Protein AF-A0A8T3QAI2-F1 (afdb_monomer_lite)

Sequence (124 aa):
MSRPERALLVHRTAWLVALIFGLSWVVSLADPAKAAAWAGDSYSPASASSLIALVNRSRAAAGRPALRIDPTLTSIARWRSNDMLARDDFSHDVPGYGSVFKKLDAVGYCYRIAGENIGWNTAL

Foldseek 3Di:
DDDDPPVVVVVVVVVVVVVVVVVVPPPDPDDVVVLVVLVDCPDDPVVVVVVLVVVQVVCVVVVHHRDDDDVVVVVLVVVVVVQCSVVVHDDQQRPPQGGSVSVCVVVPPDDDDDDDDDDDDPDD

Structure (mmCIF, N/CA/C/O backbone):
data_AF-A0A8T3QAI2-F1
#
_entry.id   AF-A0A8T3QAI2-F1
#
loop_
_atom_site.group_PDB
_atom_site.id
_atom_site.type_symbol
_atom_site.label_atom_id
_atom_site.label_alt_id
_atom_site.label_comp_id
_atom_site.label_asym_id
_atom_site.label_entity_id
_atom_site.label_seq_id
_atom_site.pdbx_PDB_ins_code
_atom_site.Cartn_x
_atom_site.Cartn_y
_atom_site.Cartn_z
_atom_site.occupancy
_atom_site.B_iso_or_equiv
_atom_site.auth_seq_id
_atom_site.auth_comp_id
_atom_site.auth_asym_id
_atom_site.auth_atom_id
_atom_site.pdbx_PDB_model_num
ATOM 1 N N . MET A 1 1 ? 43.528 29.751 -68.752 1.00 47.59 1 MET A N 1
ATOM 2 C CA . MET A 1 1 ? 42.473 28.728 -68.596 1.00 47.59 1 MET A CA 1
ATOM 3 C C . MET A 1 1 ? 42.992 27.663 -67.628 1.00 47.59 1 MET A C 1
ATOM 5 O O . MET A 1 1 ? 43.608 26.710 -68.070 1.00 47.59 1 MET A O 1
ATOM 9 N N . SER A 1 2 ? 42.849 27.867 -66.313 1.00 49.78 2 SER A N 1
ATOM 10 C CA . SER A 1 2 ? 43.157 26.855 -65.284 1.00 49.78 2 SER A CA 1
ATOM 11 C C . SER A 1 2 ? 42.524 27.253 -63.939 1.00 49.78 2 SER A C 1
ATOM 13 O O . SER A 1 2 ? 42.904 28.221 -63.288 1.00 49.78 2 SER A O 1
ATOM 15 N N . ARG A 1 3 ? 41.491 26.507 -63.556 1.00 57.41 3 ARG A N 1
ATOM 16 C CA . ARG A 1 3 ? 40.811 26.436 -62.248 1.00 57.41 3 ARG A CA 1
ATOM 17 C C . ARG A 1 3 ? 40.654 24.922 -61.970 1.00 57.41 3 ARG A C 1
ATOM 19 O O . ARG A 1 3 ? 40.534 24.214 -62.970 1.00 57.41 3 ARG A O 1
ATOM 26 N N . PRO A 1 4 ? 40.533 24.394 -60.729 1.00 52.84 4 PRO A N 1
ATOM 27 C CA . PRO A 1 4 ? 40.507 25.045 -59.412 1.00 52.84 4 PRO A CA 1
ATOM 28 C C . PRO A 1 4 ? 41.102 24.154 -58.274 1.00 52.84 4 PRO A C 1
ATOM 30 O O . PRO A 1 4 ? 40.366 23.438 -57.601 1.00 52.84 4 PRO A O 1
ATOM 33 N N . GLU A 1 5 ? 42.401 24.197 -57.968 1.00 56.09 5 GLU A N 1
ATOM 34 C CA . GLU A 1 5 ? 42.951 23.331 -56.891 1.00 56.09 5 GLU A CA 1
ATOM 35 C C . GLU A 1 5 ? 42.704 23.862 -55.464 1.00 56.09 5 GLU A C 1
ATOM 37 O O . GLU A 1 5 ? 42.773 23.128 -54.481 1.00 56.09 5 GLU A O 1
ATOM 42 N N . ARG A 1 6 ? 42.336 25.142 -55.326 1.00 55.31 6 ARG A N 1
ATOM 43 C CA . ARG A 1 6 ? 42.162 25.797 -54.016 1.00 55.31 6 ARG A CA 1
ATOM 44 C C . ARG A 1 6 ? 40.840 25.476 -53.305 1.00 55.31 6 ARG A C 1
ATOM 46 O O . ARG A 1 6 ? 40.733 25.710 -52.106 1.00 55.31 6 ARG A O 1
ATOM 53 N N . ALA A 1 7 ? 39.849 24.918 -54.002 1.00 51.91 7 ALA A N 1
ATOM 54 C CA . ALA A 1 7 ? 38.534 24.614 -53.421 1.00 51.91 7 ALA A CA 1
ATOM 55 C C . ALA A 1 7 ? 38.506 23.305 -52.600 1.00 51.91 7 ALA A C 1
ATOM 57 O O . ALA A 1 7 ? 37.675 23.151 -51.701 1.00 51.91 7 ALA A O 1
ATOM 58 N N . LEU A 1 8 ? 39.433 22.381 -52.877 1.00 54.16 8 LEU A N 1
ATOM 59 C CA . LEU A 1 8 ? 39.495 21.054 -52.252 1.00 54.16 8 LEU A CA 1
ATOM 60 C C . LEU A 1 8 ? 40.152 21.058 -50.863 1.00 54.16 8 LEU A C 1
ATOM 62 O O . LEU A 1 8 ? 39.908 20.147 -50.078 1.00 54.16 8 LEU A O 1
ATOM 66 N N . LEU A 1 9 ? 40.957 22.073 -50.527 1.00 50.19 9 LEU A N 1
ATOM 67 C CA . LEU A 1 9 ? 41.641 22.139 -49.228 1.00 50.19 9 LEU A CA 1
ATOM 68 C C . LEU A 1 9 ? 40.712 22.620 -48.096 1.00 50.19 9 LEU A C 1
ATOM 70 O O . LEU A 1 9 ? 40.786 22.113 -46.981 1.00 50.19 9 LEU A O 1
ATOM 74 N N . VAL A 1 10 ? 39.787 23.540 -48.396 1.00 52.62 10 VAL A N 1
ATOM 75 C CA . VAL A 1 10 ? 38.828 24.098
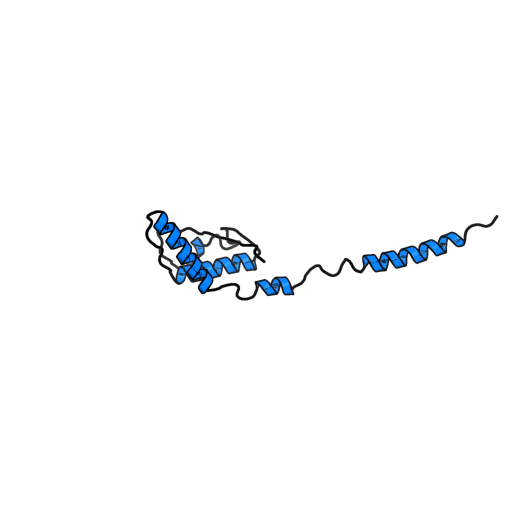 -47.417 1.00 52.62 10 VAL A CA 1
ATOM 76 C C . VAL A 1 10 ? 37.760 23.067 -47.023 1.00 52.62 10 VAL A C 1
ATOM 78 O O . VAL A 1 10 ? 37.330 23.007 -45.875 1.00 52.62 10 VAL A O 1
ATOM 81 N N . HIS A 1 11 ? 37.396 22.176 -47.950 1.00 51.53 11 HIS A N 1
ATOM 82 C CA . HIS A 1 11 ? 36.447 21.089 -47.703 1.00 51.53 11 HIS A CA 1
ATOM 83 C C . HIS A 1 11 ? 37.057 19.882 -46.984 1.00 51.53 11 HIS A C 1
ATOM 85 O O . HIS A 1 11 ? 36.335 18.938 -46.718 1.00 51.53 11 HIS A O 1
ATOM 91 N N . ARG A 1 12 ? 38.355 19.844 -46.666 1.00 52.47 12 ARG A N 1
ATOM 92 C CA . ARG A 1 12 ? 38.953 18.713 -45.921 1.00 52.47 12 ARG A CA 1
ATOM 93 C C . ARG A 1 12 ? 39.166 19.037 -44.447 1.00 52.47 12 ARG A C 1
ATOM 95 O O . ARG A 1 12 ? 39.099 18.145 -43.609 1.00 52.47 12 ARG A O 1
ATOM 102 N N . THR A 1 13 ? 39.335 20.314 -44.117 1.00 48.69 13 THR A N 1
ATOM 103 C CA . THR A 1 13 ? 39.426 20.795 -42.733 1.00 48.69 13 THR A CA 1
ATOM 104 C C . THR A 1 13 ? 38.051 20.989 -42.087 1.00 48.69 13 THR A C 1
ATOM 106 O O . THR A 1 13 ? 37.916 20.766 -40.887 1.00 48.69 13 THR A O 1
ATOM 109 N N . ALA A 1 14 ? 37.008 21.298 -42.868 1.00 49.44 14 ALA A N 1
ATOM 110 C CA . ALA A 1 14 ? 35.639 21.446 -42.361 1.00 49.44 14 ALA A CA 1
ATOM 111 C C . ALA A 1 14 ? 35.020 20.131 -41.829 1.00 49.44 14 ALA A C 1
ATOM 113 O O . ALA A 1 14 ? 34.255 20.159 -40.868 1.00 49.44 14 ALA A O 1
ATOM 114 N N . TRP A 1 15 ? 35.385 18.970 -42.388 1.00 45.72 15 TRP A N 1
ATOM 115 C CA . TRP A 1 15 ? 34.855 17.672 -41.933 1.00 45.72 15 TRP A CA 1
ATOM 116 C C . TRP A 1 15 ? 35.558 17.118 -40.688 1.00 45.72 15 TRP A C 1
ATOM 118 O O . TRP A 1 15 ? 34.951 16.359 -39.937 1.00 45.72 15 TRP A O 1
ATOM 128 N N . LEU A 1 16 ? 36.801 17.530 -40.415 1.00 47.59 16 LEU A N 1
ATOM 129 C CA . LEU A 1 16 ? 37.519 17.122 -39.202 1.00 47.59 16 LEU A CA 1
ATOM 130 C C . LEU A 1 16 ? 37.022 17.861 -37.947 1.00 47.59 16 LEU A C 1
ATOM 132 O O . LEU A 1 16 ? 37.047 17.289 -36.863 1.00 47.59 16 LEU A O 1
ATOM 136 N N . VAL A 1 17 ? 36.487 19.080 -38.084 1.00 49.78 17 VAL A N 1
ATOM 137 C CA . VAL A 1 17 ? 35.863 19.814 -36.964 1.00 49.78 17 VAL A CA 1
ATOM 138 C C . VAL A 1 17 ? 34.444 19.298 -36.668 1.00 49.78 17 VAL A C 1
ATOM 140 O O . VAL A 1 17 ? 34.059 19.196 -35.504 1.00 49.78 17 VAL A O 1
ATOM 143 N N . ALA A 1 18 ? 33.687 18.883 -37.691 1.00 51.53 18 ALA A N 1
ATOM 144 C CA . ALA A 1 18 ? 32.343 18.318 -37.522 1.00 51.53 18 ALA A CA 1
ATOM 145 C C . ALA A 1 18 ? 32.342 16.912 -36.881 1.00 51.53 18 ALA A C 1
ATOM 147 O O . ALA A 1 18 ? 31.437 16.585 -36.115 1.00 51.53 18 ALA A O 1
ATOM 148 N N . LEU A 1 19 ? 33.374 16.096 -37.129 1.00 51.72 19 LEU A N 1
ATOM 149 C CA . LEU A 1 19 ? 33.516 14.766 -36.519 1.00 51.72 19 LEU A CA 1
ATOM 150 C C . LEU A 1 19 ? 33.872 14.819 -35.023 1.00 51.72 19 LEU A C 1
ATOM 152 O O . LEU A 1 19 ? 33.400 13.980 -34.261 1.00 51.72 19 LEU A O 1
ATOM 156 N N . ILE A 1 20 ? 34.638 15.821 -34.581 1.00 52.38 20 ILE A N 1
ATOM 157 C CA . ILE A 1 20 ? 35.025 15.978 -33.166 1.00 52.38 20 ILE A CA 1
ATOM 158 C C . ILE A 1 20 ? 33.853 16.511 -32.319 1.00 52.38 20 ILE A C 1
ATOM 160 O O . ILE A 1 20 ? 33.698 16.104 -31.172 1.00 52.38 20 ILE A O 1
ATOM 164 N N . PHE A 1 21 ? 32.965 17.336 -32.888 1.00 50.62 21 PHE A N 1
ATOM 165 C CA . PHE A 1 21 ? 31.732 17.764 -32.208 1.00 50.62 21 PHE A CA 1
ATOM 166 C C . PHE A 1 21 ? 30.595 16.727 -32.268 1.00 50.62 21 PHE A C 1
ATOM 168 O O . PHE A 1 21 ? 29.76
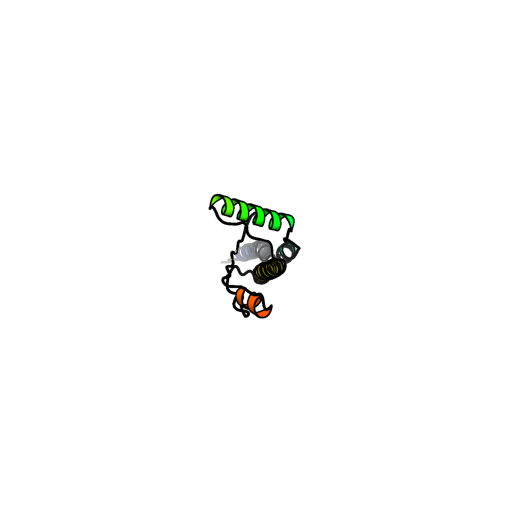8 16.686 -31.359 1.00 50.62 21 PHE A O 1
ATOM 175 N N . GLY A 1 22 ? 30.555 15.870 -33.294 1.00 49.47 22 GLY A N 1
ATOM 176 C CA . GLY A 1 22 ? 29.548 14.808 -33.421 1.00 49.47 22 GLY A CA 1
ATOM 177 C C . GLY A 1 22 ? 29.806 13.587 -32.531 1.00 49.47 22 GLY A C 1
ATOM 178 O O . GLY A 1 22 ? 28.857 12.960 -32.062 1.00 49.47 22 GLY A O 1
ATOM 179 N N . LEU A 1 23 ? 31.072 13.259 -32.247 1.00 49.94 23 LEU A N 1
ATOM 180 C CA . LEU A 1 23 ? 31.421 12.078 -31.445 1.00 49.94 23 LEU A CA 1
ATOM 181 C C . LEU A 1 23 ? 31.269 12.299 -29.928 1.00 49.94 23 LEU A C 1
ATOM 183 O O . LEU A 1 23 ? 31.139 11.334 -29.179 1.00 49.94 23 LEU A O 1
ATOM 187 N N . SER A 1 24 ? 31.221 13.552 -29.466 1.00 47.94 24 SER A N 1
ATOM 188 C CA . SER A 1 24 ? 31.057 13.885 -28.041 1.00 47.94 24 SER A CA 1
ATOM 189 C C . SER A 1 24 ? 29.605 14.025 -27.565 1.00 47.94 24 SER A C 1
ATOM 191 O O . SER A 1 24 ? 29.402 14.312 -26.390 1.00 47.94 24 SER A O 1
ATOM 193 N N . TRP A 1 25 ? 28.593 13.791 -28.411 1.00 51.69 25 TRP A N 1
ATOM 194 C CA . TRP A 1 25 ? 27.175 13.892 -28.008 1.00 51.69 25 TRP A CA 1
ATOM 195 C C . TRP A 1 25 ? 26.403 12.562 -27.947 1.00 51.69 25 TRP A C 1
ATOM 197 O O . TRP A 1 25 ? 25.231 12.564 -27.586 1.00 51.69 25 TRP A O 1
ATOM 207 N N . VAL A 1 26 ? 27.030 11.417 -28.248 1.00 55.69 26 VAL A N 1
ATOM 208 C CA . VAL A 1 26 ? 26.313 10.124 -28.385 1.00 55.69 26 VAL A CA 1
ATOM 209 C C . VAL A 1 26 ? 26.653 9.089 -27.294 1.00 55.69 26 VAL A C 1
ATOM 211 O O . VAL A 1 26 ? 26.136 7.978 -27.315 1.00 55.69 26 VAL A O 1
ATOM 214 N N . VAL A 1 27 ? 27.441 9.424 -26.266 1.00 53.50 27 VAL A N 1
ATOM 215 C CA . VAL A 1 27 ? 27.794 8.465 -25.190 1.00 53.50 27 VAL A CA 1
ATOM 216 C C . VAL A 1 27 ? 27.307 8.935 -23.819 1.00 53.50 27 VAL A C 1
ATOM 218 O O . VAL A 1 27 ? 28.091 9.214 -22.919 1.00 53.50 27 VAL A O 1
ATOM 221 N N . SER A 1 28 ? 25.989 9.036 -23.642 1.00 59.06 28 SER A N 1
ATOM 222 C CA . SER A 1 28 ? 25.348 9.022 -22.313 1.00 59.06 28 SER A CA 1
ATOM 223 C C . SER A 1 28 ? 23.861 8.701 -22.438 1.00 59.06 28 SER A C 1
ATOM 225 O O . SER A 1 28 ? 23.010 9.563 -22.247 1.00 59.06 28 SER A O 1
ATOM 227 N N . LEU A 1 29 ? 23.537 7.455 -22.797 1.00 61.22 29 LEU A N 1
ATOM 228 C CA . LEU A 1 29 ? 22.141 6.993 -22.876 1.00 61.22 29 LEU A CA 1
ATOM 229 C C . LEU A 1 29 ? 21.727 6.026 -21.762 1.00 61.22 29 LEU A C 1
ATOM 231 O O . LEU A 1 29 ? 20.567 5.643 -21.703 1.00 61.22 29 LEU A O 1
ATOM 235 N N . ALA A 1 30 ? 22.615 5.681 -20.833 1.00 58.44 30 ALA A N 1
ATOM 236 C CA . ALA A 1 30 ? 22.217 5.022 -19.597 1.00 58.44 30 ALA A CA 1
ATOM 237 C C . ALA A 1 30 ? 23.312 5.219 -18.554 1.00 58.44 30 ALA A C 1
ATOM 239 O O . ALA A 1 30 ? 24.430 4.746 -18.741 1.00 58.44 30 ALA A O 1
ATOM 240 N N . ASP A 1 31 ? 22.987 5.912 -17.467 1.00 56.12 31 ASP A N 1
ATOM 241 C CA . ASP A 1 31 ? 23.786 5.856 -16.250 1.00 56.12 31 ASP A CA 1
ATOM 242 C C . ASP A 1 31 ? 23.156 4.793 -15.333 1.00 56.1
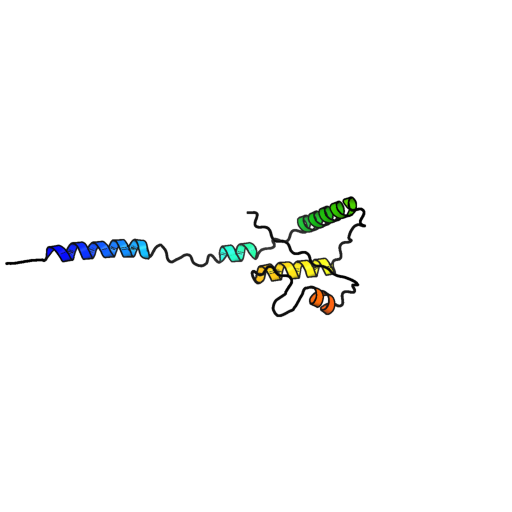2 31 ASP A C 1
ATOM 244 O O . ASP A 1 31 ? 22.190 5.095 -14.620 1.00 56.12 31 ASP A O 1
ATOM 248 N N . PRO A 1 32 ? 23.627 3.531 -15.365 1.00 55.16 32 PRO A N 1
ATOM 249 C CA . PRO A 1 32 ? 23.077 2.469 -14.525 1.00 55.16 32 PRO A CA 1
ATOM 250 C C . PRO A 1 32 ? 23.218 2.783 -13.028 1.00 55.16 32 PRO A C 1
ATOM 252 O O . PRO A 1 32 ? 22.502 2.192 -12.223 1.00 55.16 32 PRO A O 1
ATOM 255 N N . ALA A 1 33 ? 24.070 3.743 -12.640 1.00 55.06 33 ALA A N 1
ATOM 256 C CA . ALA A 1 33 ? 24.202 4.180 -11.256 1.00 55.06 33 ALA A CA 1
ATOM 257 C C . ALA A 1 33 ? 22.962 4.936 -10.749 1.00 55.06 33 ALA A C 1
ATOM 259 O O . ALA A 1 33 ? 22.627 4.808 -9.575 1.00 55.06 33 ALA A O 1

+++

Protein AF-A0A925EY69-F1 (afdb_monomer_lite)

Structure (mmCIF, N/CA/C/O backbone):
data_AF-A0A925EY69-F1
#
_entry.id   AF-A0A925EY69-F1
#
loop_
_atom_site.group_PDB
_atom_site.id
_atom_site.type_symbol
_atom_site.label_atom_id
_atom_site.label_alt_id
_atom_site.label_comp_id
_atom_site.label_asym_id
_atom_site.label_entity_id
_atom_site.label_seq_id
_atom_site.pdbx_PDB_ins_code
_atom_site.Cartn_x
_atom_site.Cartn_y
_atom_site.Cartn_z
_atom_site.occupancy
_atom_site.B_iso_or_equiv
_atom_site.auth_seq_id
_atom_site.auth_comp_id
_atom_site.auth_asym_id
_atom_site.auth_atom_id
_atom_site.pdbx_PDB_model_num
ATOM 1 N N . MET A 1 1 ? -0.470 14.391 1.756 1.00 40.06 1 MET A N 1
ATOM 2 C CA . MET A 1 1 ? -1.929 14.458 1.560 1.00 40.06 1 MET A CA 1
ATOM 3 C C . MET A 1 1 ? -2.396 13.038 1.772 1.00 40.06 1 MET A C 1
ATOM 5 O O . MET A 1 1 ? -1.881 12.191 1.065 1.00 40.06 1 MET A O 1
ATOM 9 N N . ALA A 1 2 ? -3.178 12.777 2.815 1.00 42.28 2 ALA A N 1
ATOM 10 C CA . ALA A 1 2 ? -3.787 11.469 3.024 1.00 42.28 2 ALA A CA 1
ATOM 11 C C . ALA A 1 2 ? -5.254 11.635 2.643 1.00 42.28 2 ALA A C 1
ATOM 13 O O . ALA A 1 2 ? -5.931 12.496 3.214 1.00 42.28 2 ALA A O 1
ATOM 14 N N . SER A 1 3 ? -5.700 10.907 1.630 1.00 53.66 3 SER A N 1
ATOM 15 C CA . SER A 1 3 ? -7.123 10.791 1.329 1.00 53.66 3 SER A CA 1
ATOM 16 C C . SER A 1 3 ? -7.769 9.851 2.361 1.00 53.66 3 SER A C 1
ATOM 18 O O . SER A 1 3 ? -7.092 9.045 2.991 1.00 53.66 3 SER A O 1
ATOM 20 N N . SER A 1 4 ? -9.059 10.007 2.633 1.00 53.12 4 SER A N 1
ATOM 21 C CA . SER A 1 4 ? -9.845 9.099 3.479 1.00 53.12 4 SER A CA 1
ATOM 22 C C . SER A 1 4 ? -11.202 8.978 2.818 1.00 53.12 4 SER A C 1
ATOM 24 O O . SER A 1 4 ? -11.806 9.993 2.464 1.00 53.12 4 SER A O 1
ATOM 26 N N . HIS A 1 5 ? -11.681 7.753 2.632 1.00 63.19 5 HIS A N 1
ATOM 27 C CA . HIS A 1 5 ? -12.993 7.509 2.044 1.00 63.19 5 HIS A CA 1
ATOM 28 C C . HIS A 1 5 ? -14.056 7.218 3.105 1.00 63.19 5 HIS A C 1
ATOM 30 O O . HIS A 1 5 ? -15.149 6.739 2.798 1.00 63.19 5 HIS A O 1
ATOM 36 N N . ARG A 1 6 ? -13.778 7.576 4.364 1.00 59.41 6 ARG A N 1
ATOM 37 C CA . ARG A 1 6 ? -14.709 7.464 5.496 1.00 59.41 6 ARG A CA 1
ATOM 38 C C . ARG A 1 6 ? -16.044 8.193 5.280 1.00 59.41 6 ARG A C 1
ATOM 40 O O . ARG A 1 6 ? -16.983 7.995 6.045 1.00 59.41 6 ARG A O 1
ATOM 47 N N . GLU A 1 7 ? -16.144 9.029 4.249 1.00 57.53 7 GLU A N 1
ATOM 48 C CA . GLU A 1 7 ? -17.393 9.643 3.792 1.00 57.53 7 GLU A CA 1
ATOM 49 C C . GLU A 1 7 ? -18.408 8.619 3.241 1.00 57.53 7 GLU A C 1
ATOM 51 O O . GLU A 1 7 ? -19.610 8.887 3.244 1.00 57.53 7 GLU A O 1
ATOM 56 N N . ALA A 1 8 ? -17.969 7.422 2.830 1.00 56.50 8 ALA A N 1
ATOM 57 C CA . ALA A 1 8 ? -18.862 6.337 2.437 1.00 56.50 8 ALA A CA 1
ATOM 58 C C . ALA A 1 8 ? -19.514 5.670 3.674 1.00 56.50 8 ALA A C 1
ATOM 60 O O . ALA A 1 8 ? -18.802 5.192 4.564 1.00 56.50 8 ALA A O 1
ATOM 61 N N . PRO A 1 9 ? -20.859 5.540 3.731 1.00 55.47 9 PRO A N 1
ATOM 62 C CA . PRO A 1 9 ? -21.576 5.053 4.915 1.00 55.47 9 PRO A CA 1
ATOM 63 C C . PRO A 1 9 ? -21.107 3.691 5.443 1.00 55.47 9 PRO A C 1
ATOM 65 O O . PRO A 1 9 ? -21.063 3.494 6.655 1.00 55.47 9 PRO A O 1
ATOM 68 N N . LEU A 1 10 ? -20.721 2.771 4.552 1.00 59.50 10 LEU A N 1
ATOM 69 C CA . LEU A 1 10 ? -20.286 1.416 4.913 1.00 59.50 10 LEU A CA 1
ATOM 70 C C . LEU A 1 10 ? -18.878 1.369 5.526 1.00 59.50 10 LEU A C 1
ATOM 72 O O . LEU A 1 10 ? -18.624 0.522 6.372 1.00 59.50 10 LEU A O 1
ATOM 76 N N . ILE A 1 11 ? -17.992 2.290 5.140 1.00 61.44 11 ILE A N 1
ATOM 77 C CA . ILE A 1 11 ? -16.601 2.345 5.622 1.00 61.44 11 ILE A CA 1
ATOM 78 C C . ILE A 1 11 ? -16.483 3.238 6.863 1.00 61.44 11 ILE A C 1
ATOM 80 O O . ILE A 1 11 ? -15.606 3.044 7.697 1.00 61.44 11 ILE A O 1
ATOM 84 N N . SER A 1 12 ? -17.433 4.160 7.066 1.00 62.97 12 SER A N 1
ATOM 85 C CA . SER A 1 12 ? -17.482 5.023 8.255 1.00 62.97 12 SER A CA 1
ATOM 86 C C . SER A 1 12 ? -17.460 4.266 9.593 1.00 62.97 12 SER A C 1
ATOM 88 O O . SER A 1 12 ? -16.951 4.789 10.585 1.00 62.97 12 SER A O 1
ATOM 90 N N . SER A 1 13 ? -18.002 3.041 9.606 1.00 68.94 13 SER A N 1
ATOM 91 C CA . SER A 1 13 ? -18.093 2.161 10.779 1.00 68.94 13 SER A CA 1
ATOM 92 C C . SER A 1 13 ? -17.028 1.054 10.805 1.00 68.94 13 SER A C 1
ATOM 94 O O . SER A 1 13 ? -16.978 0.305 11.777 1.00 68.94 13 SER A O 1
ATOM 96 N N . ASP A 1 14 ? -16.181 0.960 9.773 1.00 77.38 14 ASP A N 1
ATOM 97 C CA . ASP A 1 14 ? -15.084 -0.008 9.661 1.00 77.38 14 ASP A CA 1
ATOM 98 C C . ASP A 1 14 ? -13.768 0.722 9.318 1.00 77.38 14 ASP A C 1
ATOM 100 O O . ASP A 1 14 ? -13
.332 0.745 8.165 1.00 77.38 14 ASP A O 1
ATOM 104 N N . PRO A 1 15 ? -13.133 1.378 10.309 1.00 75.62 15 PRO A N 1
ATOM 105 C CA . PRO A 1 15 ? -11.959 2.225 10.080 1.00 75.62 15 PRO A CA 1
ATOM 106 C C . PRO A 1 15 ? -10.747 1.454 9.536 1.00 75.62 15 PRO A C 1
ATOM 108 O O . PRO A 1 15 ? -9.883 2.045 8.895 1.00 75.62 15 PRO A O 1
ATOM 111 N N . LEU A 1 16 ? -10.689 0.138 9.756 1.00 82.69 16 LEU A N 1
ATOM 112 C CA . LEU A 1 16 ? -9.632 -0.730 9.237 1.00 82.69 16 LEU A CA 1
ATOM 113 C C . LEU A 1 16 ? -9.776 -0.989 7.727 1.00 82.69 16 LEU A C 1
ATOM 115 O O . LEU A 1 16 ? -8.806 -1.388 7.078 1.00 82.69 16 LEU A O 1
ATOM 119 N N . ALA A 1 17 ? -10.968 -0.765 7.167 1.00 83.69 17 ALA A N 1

+++

> [Exercise aim]
Look through the material above and print exactly the lines from the one containing "ATOM 33 N N" to the one containing "ATOM 44 C C", both included, and nothing more.

> [Answer below]
ATOM 33 N N . GLU A 1 5 ? 42.401 24.197 -57.968 1.00 56.09 5 GLU A N 1
ATOM 34 C CA . GLU A 1 5 ? 42.951 23.331 -56.891 1.00 56.09 5 GLU A CA 1
ATOM 35 C C . GLU A 1 5 ? 42.704 23.862 -55.464 1.00 56.09 5 GLU A C 1
ATOM 37 O O . GLU A 1 5 ? 42.773 23.128 -54.481 1.00 56.09 5 GLU A O 1
ATOM 42 N N . ARG A 1 6 ? 42.336 25.142 -55.326 1.00 55.31 6 ARG A N 1
ATOM 43 C CA . ARG A 1 6 ? 42.162 25.797 -54.016 1.00 55.31 6 ARG A CA 1
ATOM 44 C C . ARG A 1 6 ? 40.840 25.476 -53.305 1.00 55.31 6 ARG A C 1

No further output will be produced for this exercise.